I just ordered some parts for the "Cross Contaminator" build.  I have all the components and just waiting on the PCB's in the mail.

I'm familiar with soldering but not so much with reading PCB layouts.  I figured most of it out with some searches and the WIKI, but have a few quick questions I was hoping someone might be able to answer.   I'm referring to this build guide:   

https://docs.pedalpcb.com/project/CrossContaminator.pdf

Questions:


Some of the capacitor connections on the PCB show a +/- (C2, C3, C7, C100, C5), while others don’t (C1, C4, C6, C8, C9).  Does this mean the polarity orientation just doesn't matter for those ones?
2N1711 transistors - these are NPN and I know which pin on the transistor is the Base/Emitter/Collector - but I’m not sure which pin goes to where on the PCB?
1/4” TS jacks - Sleeve goes to ground (on PCB) and tip goes to the footswitch, right?
Thanks for any help you can provide!


----------



## Nostradoomus (Apr 28, 2020)

1) Yes, generally the polarized capacitors are electrolytic (which have the negative leg marked with a band on the side or designated by a shorter leg) and everything nonpolarized is film/ceramic.

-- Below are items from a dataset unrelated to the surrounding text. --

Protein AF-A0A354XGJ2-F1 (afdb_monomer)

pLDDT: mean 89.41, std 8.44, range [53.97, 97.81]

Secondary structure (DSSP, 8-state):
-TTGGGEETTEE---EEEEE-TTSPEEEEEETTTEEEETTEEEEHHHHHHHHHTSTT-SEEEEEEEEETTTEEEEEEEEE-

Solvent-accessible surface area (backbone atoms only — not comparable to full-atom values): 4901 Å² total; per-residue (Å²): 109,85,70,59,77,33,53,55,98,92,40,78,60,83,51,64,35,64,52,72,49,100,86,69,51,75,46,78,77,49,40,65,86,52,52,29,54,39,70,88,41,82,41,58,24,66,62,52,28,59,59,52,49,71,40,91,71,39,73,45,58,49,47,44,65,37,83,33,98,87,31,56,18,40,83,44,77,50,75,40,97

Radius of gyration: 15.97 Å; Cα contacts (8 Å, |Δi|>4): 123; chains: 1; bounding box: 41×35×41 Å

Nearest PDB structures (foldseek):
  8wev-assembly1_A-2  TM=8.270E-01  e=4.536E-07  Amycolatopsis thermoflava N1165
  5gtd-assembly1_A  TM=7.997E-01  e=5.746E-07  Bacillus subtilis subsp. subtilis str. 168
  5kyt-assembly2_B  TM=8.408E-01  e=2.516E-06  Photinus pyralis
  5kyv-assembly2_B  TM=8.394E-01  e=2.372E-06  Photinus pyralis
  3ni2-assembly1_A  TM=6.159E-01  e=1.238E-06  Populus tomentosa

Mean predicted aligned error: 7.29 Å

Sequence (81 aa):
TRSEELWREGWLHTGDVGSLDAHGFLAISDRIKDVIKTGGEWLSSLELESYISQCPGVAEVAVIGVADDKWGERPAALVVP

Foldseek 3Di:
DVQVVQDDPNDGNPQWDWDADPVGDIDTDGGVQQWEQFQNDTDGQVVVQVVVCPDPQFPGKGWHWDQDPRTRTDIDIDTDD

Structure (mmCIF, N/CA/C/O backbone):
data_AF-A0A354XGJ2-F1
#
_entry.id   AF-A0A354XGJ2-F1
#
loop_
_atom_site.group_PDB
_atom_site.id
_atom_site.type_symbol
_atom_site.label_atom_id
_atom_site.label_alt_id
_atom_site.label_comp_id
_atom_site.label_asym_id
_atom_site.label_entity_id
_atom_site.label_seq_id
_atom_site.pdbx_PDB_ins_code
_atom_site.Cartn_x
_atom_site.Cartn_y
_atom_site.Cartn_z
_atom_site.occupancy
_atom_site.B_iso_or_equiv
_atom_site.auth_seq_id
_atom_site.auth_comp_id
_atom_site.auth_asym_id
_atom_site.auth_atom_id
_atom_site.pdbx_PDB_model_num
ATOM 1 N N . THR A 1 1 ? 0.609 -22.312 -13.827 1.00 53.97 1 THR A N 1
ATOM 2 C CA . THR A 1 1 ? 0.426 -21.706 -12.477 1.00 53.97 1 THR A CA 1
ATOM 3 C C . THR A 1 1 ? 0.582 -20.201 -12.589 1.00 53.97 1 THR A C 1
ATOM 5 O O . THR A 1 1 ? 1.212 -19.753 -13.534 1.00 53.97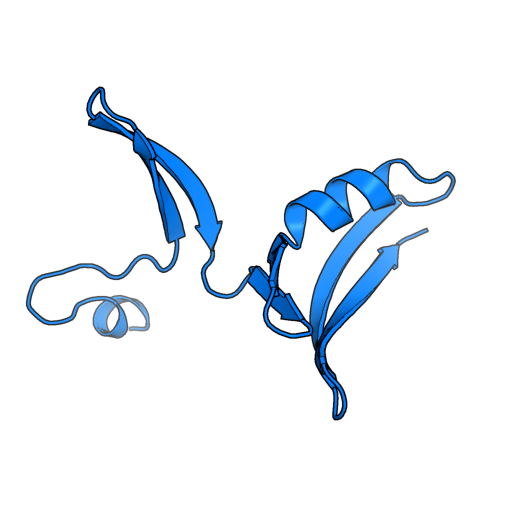 1 THR A O 1
ATOM 8 N N . ARG A 1 2 ? 0.083 -19.403 -11.630 1.00 62.84 2 ARG A N 1
ATOM 9 C CA . ARG A 1 2 ? 0.297 -17.934 -11.602 1.00 62.84 2 ARG A CA 1
ATOM 10 C C . ARG A 1 2 ? 1.775 -17.519 -11.758 1.00 62.84 2 ARG A C 1
ATOM 12 O O . ARG A 1 2 ? 2.063 -16.405 -12.158 1.00 62.84 2 ARG A O 1
ATOM 19 N N . SER A 1 3 ? 2.707 -18.423 -11.452 1.00 72.69 3 SER A N 1
ATOM 20 C CA . SER A 1 3 ? 4.153 -18.255 -11.617 1.00 72.69 3 SER A CA 1
ATOM 21 C C . SER A 1 3 ? 4.626 -18.206 -13.077 1.00 72.69 3 SER A C 1
ATOM 23 O O . SER A 1 3 ? 5.591 -17.506 -13.353 1.00 72.69 3 SER A O 1
ATOM 25 N N . GLU A 1 4 ? 3.980 -18.918 -14.008 1.00 81.00 4 GLU A N 1
ATOM 26 C CA . GLU A 1 4 ? 4.364 -18.924 -15.435 1.00 81.00 4 GLU A CA 1
ATOM 27 C C . GLU A 1 4 ? 4.043 -17.582 -16.107 1.00 81.00 4 GLU A C 1
ATOM 29 O O . GLU A 1 4 ? 4.796 -17.118 -16.954 1.00 81.00 4 GLU A O 1
ATOM 34 N N . GLU A 1 5 ? 2.977 -16.911 -15.662 1.00 82.38 5 GLU A N 1
ATOM 35 C CA . GLU A 1 5 ? 2.545 -15.594 -16.155 1.00 82.38 5 GLU A CA 1
ATOM 36 C C . GLU A 1 5 ? 3.536 -14.464 -15.819 1.00 82.38 5 GLU A C 1
ATOM 38 O O . GLU A 1 5 ? 3.521 -13.411 -16.460 1.00 82.38 5 GLU A O 1
ATOM 43 N N . LEU A 1 6 ? 4.399 -14.669 -14.816 1.00 84.88 6 LEU A N 1
ATOM 44 C CA . LEU A 1 6 ? 5.403 -13.689 -14.392 1.00 84.88 6 LEU A CA 1
ATOM 45 C C . LEU A 1 6 ? 6.629 -13.664 -15.310 1.00 84.88 6 LEU A C 1
ATOM 47 O O . LEU A 1 6 ? 7.364 -12.678 -15.302 1.00 84.88 6 LEU A O 1
ATOM 51 N N . TRP A 1 7 ? 6.864 -14.725 -16.085 1.00 91.19 7 TRP A N 1
ATOM 52 C CA . TRP A 1 7 ? 8.004 -14.827 -16.990 1.00 91.19 7 TRP A CA 1
ATOM 53 C C . TRP A 1 7 ? 7.619 -14.349 -18.387 1.00 91.19 7 TRP A C 1
ATOM 55 O O . TRP A 1 7 ? 6.780 -14.957 -19.052 1.00 91.19 7 TRP A O 1
ATOM 65 N N . ARG A 1 8 ? 8.248 -13.273 -18.864 1.00 88.88 8 ARG A N 1
ATOM 66 C CA . ARG A 1 8 ? 8.078 -12.782 -20.240 1.00 88.88 8 ARG A CA 1
ATOM 67 C C . ARG A 1 8 ? 9.426 -12.366 -20.797 1.00 88.88 8 ARG A C 1
ATOM 69 O O . ARG A 1 8 ? 10.226 -11.759 -20.098 1.00 88.88 8 ARG A O 1
ATOM 76 N N . GLU A 1 9 ? 9.688 -12.749 -22.043 1.00 89.12 9 GLU A N 1
ATOM 77 C CA . GLU A 1 9 ? 10.916 -12.376 -22.763 1.00 89.12 9 GLU A CA 1
ATOM 78 C C . GLU A 1 9 ? 12.220 -12.743 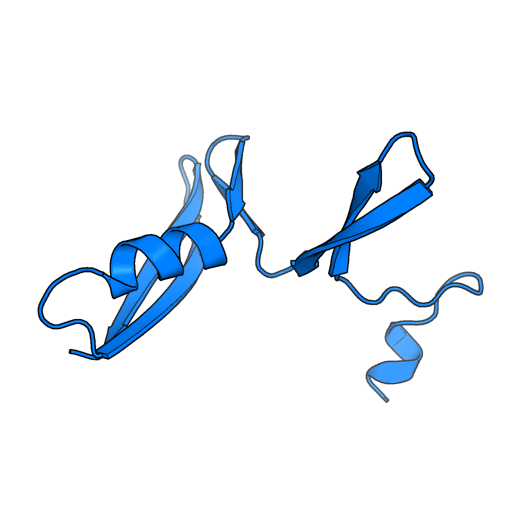-22.019 1.00 89.12 9 GLU A C 1
ATOM 80 O O . GLU A 1 9 ? 13.243 -12.085 -22.165 1.00 89.12 9 GLU A O 1
ATOM 85 N N . GLY A 1 10 ? 12.193 -13.808 -21.208 1.00 91.44 10 GLY A N 1
ATOM 86 C CA . GLY A 1 10 ? 13.342 -14.248 -20.406 1.00 91.44 10 GLY A CA 1
ATOM 87 C C . GLY A 1 10 ? 13.525 -13.513 -19.073 1.00 91.44 10 GLY A C 1
ATOM 88 O O . GLY A 1 10 ? 14.467 -13.822 -18.347 1.00 91.44 10 GLY A O 1
ATOM 89 N N . TRP A 1 11 ? 12.620 -12.598 -18.717 1.00 90.88 11 TRP A N 1
ATOM 90 C CA . TRP A 1 11 ? 12.655 -11.828 -17.474 1.00 90.88 11 TRP A CA 1
ATOM 91 C C . TRP A 1 11 ? 11.522 -12.214 -16.525 1.00 90.88 11 TRP A C 1
ATOM 93 O O . TRP A 1 11 ? 10.392 -12.466 -16.948 1.00 90.88 11 TRP A O 1
ATOM 103 N N . LEU A 1 12 ? 11.824 -12.216 -15.223 1.00 90.00 12 LEU A N 1
ATOM 104 C CA . LEU A 1 12 ? 10.838 -12.374 -14.158 1.00 90.00 12 LEU A CA 1
ATOM 105 C C . LEU A 1 12 ? 10.300 -11.000 -13.744 1.00 90.00 12 LEU A C 1
ATOM 107 O O . LEU A 1 12 ? 11.011 -10.195 -13.144 1.00 90.00 12 LEU A O 1
ATOM 111 N N . HIS A 1 13 ? 9.024 -10.748 -14.014 1.00 88.44 13 HIS A N 1
ATOM 112 C CA . HIS A 1 13 ? 8.339 -9.532 -13.590 1.00 88.44 13 HIS A CA 1
ATOM 113 C C . HIS A 1 13 ? 7.794 -9.701 -12.168 1.00 88.44 13 HIS A C 1
ATOM 115 O O . HIS A 1 13 ? 6.664 -10.150 -11.983 1.00 88.44 13 HIS A O 1
ATOM 121 N N . THR A 1 14 ? 8.584 -9.335 -11.156 1.00 87.25 14 THR A N 1
ATOM 122 C CA . THR A 1 14 ? 8.187 -9.480 -9.740 1.00 87.25 14 THR A CA 1
ATOM 123 C C . THR A 1 14 ? 7.022 -8.567 -9.350 1.00 87.25 14 THR A C 1
ATOM 125 O O . THR A 1 14 ? 6.238 -8.890 -8.453 1.00 87.25 14 THR A O 1
ATOM 128 N N . GLY A 1 15 ? 6.881 -7.448 -10.068 1.00 84.19 15 GLY A N 1
ATOM 129 C CA . GLY A 1 15 ? 5.905 -6.408 -9.766 1.00 84.19 15 GLY A CA 1
ATOM 130 C C . GLY A 1 15 ? 6.316 -5.531 -8.587 1.00 84.19 15 GLY A C 1
ATOM 131 O O . GLY A 1 15 ? 5.467 -4.803 -8.087 1.00 84.19 15 GLY A O 1
ATOM 132 N N . ASP A 1 16 ? 7.573 -5.594 -8.148 1.00 86.19 16 ASP A N 1
ATOM 133 C CA . ASP A 1 16 ? 8.119 -4.694 -7.135 1.00 86.19 16 ASP A CA 1
ATOM 134 C C . ASP A 1 16 ? 8.647 -3.413 -7.792 1.00 86.19 16 ASP A C 1
ATOM 136 O O . ASP A 1 16 ? 9.202 -3.428 -8.893 1.00 86.19 16 ASP A O 1
ATOM 140 N N . VAL A 1 17 ? 8.456 -2.297 -7.105 1.00 82.94 17 VAL A N 1
ATOM 141 C CA . VAL A 1 17 ? 8.963 -0.975 -7.455 1.00 82.94 17 VAL A CA 1
ATOM 142 C C . VAL A 1 17 ? 10.236 -0.750 -6.658 1.00 82.94 17 VAL A C 1
ATOM 144 O O . VAL A 1 17 ? 10.261 -0.930 -5.440 1.00 82.94 17 VAL A O 1
ATOM 147 N N . GLY A 1 18 ? 11.294 -0.330 -7.341 1.00 87.06 18 GLY A N 1
ATOM 148 C CA . GLY A 1 18 ? 12.543 0.031 -6.694 1.00 87.06 18 GLY A CA 1
ATOM 149 C C . GLY A 1 18 ? 13.292 1.118 -7.444 1.00 87.06 18 GLY A C 1
ATOM 150 O O . GLY A 1 18 ? 13.073 1.341 -8.636 1.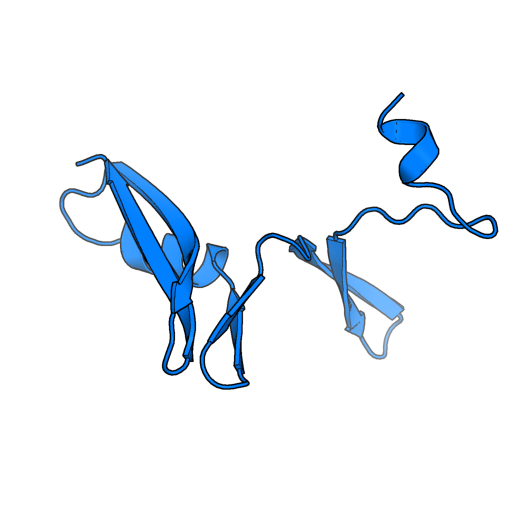00 87.06 18 GLY A O 1
ATOM 151 N N . SER A 1 19 ? 14.184 1.791 -6.728 1.00 87.88 19 SER A N 1
ATOM 152 C CA . SER A 1 19 ? 15.068 2.824 -7.261 1.00 87.88 19 SER A CA 1
ATOM 153 C C . SER A 1 19 ? 16.519 2.371 -7.162 1.00 87.88 19 SER A C 1
ATOM 155 O O . SER A 1 19 ? 16.934 1.847 -6.126 1.00 87.88 19 SER A O 1
ATOM 157 N N . LEU A 1 20 ? 17.288 2.600 -8.226 1.00 94.62 20 LEU A N 1
ATOM 158 C CA . LEU A 1 20 ? 18.730 2.379 -8.237 1.00 94.62 20 LEU A CA 1
ATOM 159 C C . LEU A 1 20 ? 19.448 3.700 -7.954 1.00 94.62 20 LEU A C 1
ATOM 161 O O . LEU A 1 20 ? 19.144 4.709 -8.595 1.00 94.62 20 LEU A O 1
ATOM 165 N N . ASP A 1 21 ? 20.396 3.699 -7.023 1.00 92.56 21 ASP A N 1
ATOM 166 C CA . ASP A 1 21 ? 21.235 4.871 -6.775 1.00 92.56 21 ASP A CA 1
ATOM 167 C C . ASP A 1 21 ? 22.473 4.924 -7.696 1.00 92.56 21 ASP A C 1
ATOM 169 O O . ASP A 1 21 ? 22.752 4.011 -8.478 1.00 92.56 21 ASP A O 1
ATOM 173 N N . ALA A 1 22 ? 23.242 6.016 -7.601 1.00 95.38 22 ALA A N 1
ATOM 174 C CA . ALA A 1 22 ? 24.450 6.229 -8.404 1.00 95.38 22 ALA A CA 1
ATOM 175 C C . ALA A 1 22 ? 25.604 5.258 -8.076 1.00 95.38 22 ALA A C 1
ATOM 177 O O . ALA A 1 22 ? 26.571 5.176 -8.833 1.00 95.38 22 ALA A O 1
ATOM 178 N N . HIS A 1 23 ? 25.518 4.536 -6.959 1.00 95.06 23 HIS A N 1
ATOM 179 C CA . HIS A 1 23 ? 26.502 3.549 -6.519 1.00 95.06 23 HIS A CA 1
ATOM 180 C C . HIS A 1 23 ? 26.078 2.112 -6.858 1.00 95.06 23 HIS A C 1
ATOM 182 O O . HIS A 1 23 ? 26.841 1.177 -6.612 1.00 95.06 23 HIS A O 1
ATOM 188 N N . GLY A 1 24 ? 24.901 1.936 -7.468 1.00 93.62 24 GLY A N 1
ATOM 189 C CA . GLY A 1 24 ? 24.369 0.644 -7.885 1.00 93.62 24 GLY A CA 1
ATOM 190 C C . GLY A 1 24 ? 23.603 -0.102 -6.792 1.00 93.62 24 GLY A C 1
ATOM 191 O O . GLY A 1 24 ? 23.331 -1.291 -6.967 1.00 93.62 24 GLY A O 1
ATOM 192 N N . PHE A 1 25 ? 23.240 0.551 -5.684 1.00 93.94 25 PHE A N 1
ATOM 193 C CA . PHE A 1 25 ? 22.360 -0.055 -4.687 1.00 93.94 25 PHE A CA 1
ATOM 194 C C . PHE A 1 25 ? 20.902 0.032 -5.141 1.00 93.94 25 PHE A C 1
ATOM 196 O O . PHE A 1 25 ? 20.424 1.086 -5.562 1.00 93.94 25 PHE A O 1
ATOM 203 N N . LEU A 1 26 ? 20.193 -1.093 -5.036 1.00 91.69 26 LEU A N 1
ATOM 204 C CA . LEU A 1 26 ? 18.762 -1.192 -5.303 1.00 91.69 26 LEU A CA 1
ATOM 205 C C . LEU A 1 26 ? 17.987 -1.095 -3.987 1.00 91.69 26 LEU A C 1
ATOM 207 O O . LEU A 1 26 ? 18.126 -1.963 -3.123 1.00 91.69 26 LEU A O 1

2) On the top silkscreen of the board there should be a flat side and a rounded side just like the transistor itself. Be careful if you use a substitute that the pin out matches, check the data sheet as you may need to flip it around.

3) Yes


----------



## carlsoncoder (Apr 28, 2020)

Awesome, thanks a ton for the quick and helpful reply!!


----------



## carlsoncoder (Apr 29, 2020)

Nostradoomus said:


> On the top silkscreen of the board there should be a flat side and a rounded side just like the transistor itself. Be careful if you use a substitute that the pin out matches, check the data sheet as you may need to flip it around.



So, I just checked my transistors.  They are 2N1711 transistors from Central Semiconductor:

I found the datasheet (https://my.centralsemi.com/datasheets/2N1711.PDF), so I'm able to tell which pin is the Emitter/Base/Collector. However, the full transistor is circular all around, and does not have a flat-side.

I followed the circuit diagram on the cross contaminator build docs, and I think that the arrow points in the direction of the current of the transistor, so I'd assume that would be the emitter right?  If that's right and I read the rest of the circuit right, I think it would go like this:


Q1
(Left most pin on board for Q1) - Pin labeled as “1” with an arrow pointing towards R3
Emitter goes here

(Middle pin on board for Q1) - Pin labeled as “2”, no arrow, trace goes to R4
Base goes here

(Right most pin on board for Q1) - Pin labeled as “3”, no arrow, trace goes to R6
Collector goes here


Q2
(Left most pin on board for Q2) - Pin labeled as “1” with an arrow pointing towards R5/C5
Emitter goes here

(Middle pin on board for Q2) - Pin labeled as “2”, no arrow, trace goes to C6/Q1/R6
Base goes here

(Right most pin on board for Q2) - Pin labeled as "3", no arrow, trace goes to C7
Collector goes here



Does that sound right or did I miss something?  Just want to make sure it's right before I solder.

Thanks!


----------



## Nostradoomus (Apr 29, 2020)

That’s correct. Usually if the transistor is a metal can the silkscreen on the PCB would reflect that and have a tab for where the emitter lines up...not this time though haha


----------